• [WHAT TO WORK ON] With pictures left out, output exactly the lines of the listing below from the line that has "ATOM 48 O O . ILE" to the line that has "ATOM 62 C CA", both lines kept.

• [DATA UNDER STUDY]

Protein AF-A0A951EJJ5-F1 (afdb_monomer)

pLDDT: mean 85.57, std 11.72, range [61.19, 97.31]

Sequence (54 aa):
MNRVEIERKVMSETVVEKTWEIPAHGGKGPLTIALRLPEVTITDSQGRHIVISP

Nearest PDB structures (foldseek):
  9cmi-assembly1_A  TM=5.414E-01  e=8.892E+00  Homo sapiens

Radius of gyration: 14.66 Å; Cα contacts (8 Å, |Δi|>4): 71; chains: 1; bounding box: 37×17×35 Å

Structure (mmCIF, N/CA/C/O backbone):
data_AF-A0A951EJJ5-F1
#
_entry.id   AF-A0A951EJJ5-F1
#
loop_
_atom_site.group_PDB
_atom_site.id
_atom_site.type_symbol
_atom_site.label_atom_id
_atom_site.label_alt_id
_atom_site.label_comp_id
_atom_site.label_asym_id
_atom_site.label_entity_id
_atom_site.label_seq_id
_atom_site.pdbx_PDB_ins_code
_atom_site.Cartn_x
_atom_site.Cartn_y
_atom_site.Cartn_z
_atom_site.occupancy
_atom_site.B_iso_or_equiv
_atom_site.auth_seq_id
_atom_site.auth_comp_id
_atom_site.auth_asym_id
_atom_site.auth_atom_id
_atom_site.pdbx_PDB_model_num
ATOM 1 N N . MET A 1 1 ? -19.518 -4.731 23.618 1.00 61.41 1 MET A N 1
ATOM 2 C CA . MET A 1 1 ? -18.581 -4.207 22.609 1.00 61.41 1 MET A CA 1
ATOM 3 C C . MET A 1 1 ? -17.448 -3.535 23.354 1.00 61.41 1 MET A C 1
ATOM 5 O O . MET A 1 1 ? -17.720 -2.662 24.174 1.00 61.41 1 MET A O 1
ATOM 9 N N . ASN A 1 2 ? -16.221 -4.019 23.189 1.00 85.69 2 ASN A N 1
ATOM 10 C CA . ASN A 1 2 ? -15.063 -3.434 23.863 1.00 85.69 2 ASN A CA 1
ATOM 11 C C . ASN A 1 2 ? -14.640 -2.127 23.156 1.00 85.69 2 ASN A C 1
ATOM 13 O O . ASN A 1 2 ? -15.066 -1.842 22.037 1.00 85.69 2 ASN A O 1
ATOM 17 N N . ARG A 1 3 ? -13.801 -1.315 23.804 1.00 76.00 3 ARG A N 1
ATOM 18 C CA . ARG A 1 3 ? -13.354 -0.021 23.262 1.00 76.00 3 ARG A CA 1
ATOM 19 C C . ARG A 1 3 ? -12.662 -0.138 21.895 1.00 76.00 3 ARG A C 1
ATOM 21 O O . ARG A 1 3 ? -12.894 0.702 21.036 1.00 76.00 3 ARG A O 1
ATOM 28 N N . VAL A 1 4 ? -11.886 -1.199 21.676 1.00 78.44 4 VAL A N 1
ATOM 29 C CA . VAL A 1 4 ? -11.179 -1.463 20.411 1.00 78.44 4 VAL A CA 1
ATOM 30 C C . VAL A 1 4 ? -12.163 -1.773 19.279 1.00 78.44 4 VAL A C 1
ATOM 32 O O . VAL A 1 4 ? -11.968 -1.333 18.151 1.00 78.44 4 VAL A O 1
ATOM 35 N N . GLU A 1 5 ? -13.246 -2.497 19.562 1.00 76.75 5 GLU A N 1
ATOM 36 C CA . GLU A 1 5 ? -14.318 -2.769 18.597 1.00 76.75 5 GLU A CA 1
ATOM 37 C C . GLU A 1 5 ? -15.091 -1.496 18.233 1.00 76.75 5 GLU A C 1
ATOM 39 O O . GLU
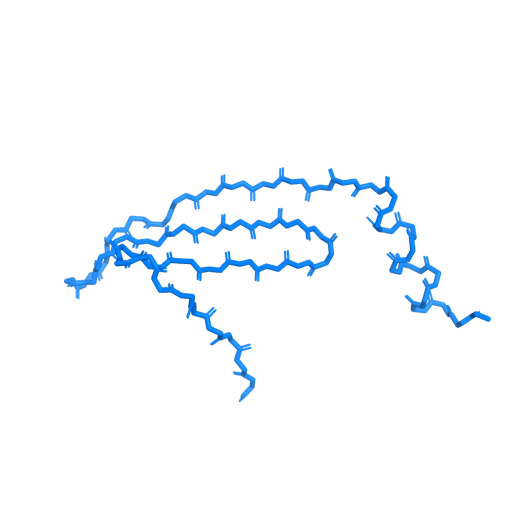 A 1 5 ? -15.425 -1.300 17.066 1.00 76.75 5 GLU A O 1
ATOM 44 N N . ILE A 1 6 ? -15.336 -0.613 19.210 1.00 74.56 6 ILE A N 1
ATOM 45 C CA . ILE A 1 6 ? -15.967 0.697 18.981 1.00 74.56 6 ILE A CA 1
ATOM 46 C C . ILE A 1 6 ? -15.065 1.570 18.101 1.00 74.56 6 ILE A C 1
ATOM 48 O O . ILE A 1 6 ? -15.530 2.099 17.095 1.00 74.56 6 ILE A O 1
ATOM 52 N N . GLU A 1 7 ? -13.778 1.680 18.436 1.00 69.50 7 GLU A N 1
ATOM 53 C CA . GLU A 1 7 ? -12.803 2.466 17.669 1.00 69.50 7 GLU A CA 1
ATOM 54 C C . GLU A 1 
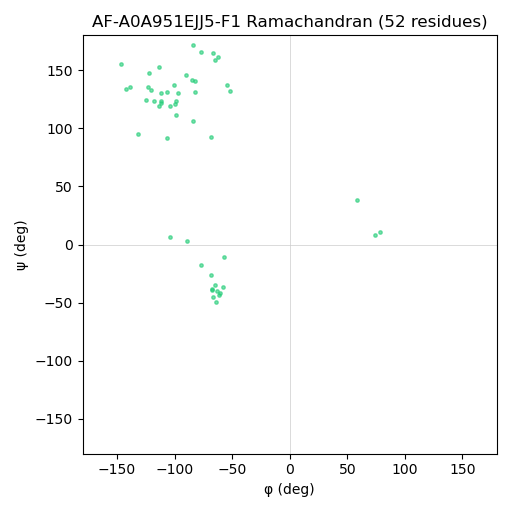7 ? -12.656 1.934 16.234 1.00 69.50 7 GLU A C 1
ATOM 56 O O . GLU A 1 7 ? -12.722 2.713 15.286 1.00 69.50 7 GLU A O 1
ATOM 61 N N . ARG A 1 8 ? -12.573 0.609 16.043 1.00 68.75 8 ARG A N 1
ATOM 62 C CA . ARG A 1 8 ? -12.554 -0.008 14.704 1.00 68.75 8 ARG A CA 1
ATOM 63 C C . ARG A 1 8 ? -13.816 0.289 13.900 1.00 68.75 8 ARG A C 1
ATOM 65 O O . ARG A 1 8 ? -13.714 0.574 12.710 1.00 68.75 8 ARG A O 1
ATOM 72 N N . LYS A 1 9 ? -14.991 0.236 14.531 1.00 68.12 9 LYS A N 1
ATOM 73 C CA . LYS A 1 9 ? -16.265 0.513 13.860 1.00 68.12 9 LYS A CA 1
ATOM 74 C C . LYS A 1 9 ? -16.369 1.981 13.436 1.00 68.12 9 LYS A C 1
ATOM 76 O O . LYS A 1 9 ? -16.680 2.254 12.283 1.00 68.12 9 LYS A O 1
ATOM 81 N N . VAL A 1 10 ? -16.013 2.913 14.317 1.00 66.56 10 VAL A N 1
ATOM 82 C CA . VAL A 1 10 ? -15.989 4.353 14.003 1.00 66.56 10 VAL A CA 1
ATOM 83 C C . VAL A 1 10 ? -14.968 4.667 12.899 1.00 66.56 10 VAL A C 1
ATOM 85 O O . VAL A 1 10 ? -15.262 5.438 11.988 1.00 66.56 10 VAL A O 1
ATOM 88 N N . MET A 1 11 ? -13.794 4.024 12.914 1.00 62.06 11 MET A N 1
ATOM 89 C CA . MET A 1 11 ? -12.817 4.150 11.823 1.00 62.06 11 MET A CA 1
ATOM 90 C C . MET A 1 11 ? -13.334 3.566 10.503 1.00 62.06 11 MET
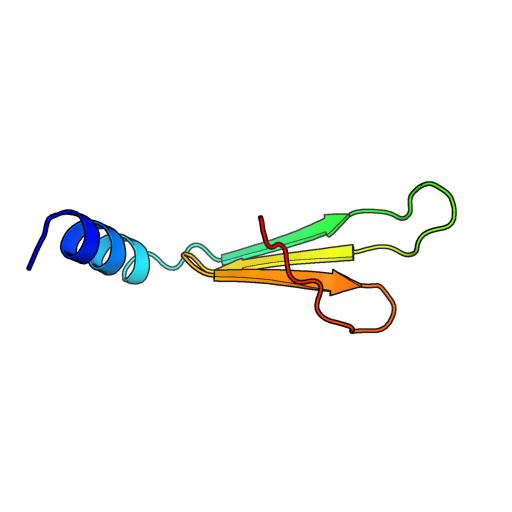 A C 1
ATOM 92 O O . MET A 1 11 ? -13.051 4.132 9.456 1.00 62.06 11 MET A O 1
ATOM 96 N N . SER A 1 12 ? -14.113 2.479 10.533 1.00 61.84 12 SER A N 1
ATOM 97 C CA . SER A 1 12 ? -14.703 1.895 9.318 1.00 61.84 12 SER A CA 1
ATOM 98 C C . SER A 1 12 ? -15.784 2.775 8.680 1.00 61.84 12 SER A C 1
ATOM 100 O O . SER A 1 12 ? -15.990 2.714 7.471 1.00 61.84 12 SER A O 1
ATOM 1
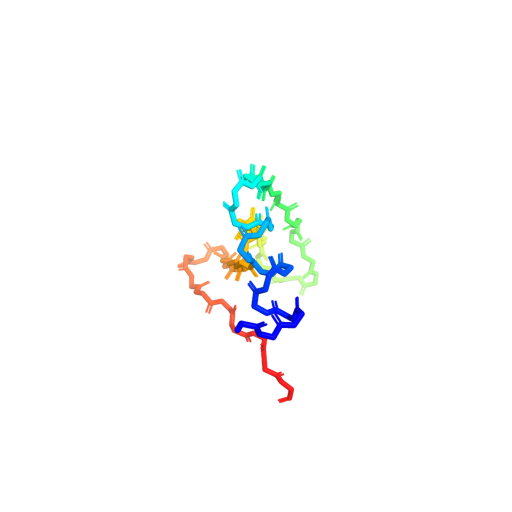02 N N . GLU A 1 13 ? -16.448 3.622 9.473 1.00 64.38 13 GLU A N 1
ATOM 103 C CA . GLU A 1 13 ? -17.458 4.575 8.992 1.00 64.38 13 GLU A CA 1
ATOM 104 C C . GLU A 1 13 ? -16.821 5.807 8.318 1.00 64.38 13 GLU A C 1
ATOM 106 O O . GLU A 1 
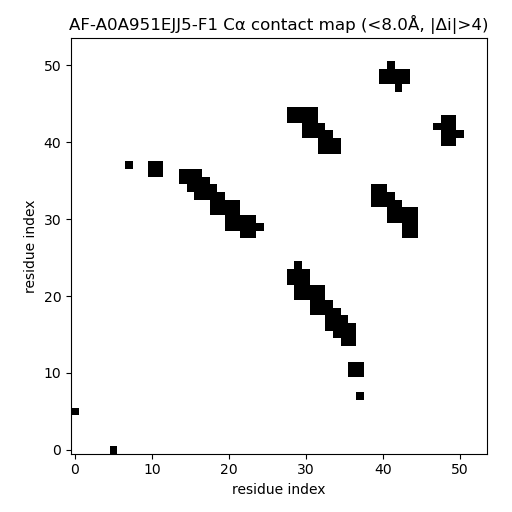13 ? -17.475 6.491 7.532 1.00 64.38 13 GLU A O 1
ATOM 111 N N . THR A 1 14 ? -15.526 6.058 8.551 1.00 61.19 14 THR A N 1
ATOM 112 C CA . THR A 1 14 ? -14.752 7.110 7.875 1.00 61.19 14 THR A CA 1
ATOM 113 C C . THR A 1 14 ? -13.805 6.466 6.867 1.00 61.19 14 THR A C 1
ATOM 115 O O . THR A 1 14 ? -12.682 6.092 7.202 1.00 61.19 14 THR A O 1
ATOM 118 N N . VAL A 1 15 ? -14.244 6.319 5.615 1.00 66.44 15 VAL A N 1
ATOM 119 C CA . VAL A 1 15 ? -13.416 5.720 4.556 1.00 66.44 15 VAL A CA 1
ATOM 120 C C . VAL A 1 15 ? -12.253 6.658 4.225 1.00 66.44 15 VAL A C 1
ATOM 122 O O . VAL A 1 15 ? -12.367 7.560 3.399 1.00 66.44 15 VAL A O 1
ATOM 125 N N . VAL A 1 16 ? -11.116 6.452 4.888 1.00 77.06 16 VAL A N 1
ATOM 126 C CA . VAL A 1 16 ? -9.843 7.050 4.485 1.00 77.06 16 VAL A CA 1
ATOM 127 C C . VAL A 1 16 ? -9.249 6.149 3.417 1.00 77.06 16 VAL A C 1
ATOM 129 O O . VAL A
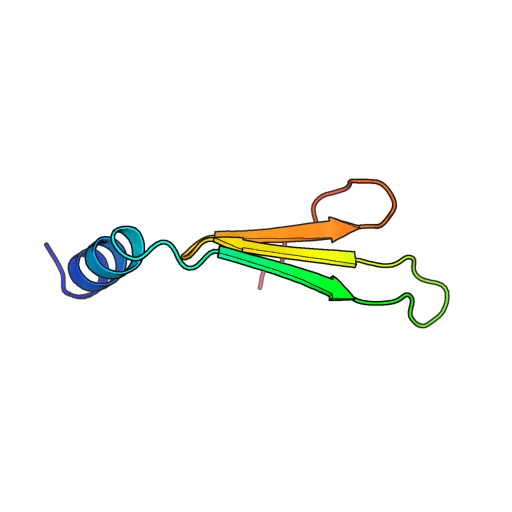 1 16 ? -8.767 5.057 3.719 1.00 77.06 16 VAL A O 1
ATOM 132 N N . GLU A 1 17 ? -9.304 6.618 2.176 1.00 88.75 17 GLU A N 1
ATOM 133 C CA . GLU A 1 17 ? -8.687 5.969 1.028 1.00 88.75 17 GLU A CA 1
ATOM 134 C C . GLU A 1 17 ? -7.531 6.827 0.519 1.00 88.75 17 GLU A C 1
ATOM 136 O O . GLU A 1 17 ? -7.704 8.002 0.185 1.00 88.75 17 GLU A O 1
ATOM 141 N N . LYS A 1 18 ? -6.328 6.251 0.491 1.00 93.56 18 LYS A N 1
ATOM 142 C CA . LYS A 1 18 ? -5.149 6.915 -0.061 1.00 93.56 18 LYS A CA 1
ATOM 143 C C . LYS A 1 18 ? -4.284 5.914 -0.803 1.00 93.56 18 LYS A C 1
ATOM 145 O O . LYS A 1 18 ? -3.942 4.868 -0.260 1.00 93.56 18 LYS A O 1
==
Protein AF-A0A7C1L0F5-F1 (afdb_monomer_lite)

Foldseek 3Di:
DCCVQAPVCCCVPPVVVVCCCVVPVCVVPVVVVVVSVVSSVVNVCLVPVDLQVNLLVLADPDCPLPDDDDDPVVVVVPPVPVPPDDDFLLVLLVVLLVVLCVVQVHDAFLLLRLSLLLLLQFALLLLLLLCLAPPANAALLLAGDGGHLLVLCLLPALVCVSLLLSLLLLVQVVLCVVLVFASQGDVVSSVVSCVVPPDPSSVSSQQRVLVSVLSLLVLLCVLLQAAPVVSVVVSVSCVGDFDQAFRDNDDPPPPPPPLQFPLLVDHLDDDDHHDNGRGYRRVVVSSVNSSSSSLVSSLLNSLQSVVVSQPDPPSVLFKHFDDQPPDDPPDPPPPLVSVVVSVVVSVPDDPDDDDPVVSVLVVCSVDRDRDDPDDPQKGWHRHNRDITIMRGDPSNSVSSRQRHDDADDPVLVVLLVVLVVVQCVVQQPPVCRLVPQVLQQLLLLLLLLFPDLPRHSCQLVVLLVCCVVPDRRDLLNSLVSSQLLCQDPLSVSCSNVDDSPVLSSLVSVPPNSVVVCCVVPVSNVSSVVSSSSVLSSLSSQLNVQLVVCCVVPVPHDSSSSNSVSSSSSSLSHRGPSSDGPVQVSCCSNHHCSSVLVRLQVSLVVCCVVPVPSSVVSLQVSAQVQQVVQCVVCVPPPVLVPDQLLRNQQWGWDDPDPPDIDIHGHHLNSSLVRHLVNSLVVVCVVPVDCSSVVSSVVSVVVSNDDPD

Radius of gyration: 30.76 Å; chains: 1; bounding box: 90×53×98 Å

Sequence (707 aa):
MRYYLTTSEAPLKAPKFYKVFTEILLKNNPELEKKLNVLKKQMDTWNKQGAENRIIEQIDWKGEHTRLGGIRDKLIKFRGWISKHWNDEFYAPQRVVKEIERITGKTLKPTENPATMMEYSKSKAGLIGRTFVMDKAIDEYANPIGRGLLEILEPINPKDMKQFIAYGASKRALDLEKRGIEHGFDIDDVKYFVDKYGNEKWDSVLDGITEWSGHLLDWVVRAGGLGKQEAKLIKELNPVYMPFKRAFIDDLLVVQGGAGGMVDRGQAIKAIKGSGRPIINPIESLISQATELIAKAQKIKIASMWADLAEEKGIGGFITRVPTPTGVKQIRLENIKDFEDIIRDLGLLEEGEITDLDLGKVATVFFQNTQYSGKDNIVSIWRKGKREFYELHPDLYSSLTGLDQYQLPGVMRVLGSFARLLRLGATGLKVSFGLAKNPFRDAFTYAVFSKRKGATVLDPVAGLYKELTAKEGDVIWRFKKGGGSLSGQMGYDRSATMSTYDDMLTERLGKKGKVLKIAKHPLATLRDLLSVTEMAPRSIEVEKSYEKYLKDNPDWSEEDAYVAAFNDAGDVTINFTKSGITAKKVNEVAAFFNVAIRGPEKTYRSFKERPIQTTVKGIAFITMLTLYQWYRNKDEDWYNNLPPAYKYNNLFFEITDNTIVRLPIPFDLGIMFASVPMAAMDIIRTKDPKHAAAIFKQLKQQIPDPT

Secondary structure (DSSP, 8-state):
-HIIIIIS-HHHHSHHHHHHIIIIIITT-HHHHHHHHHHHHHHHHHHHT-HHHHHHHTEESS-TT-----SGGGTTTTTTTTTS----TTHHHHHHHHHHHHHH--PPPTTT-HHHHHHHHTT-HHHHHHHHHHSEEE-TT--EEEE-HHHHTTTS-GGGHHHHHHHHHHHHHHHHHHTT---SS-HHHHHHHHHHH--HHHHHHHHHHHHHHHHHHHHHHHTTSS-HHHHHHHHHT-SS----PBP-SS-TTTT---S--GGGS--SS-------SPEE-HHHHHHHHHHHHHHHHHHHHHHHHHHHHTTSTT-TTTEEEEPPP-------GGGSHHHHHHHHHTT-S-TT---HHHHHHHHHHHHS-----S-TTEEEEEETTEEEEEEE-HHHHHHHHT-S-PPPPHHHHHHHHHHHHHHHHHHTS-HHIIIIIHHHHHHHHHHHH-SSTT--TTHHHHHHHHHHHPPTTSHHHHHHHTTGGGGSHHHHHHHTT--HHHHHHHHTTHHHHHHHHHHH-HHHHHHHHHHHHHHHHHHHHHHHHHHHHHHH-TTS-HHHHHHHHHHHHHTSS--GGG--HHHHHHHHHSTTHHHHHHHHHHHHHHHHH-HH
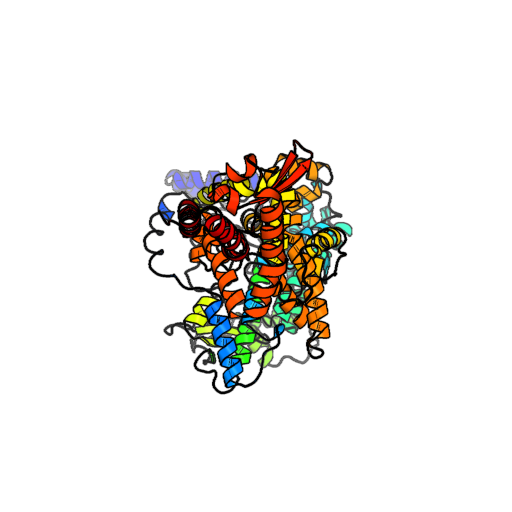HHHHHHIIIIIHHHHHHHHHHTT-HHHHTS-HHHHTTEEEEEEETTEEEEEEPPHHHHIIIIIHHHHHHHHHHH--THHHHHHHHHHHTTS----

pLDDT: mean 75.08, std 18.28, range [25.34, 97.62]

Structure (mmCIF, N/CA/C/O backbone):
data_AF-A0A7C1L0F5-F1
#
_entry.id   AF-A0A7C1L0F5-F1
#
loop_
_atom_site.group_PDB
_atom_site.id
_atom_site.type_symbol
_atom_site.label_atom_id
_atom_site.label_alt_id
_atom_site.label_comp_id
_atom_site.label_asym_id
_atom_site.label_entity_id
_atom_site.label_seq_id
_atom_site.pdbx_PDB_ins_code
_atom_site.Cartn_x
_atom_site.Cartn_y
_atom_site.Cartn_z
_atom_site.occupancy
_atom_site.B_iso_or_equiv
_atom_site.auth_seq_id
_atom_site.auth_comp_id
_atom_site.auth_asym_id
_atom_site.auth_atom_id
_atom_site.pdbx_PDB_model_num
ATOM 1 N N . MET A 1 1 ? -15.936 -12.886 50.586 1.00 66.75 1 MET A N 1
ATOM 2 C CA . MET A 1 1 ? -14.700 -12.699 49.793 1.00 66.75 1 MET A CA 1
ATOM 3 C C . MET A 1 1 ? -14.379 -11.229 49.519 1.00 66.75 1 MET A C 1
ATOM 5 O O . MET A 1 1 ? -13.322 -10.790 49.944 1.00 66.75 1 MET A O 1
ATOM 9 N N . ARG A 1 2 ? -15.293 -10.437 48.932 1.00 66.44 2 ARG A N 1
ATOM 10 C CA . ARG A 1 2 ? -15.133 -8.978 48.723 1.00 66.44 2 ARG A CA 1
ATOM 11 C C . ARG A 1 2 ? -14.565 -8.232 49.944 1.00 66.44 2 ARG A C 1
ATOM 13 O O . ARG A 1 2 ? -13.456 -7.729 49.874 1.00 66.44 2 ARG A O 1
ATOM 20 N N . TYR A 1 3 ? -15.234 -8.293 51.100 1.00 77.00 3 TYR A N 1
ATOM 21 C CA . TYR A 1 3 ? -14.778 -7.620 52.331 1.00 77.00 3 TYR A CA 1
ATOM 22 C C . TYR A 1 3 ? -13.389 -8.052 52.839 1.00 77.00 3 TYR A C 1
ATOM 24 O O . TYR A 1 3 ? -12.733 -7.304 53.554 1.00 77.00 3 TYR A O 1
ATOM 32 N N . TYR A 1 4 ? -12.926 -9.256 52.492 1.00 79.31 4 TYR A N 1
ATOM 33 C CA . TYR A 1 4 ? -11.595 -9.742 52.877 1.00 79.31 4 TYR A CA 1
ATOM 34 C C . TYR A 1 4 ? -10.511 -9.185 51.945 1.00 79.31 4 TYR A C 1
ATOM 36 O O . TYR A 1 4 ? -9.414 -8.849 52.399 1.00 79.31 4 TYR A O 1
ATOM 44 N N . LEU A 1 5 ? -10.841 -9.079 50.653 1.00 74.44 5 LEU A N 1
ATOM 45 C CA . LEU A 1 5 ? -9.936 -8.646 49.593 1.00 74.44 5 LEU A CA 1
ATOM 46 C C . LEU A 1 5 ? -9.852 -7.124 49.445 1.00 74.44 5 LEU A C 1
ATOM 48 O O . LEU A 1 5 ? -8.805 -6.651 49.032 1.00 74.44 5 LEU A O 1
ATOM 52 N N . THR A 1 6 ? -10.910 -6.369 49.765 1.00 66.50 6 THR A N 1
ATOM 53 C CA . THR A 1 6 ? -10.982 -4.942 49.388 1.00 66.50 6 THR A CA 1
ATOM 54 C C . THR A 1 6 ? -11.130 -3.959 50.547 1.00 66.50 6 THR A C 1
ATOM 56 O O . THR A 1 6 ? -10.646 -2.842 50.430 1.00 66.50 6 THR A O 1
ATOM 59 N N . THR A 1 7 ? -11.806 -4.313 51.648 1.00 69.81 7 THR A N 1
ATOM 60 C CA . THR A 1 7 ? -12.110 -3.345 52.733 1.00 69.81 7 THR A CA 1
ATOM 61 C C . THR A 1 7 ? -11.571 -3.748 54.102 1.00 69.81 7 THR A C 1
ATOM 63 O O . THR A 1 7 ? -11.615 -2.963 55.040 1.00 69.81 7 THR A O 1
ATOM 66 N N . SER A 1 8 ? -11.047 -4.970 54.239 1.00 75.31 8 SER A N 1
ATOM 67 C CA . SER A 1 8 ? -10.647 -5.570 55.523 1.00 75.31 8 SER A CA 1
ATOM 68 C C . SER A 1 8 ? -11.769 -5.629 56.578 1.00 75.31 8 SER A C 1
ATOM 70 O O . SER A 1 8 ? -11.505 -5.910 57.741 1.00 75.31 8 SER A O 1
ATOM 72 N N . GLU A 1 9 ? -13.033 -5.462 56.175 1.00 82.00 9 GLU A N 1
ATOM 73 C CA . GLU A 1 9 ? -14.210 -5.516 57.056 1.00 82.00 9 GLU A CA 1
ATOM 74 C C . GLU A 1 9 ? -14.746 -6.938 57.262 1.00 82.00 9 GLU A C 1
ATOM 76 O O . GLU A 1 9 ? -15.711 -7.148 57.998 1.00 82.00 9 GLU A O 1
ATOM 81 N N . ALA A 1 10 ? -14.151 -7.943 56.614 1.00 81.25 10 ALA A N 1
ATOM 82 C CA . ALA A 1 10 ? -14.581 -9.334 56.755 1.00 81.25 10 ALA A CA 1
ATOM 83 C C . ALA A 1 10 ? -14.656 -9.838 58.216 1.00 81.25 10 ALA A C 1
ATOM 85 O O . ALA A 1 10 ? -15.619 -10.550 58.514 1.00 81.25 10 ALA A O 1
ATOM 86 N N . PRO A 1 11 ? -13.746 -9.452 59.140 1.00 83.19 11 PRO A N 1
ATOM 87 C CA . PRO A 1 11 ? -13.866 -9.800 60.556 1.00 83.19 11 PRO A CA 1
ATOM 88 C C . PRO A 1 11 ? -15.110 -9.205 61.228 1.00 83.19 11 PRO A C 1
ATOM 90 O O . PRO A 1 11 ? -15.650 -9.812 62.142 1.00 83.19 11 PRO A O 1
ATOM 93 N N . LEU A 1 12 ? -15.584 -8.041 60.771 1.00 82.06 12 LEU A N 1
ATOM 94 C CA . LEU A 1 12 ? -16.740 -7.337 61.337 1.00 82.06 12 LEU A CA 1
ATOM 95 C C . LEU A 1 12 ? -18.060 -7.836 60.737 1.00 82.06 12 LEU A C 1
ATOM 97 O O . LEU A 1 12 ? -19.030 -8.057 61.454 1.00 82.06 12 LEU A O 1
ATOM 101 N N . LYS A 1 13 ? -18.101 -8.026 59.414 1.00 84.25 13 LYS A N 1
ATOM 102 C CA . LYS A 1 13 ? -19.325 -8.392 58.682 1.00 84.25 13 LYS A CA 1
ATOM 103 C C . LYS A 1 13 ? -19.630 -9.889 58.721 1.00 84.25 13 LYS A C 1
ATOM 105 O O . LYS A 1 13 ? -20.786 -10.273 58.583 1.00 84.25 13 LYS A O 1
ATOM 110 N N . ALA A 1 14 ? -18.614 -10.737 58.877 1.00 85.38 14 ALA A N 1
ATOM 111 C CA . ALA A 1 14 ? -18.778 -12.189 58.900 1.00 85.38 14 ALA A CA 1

• [ANSWER BOX]
ATOM 48 O O . ILE A 1 6 ? -15.530 2.099 17.095 1.00 74.56 6 ILE A O 1
ATOM 52 N N . GLU A 1 7 ? -13.778 1.680 18.436 1.00 69.50 7 GLU A N 1
ATOM 53 C CA . GLU A 1 7 ? -12.803 2.466 17.669 1.00 69.50 7 GLU A CA 1
ATOM 54 C C . GLU A 1 
7 ? -12.656 1.934 16.234 1.00 69.50 7 GLU A C 1
ATOM 56 O O . GLU A 1 7 ? -12.722 2.713 15.286 1.00 69.50 7 GLU A O 1
ATOM 61 N N . ARG A 1 8 ? -12.573 0.609 16.043 1.00 68.75 8 ARG A N 1
ATOM 62 C CA . ARG A 1 8 ? -12.554 -0.008 14.704 1.00 68.75 8 ARG A CA 1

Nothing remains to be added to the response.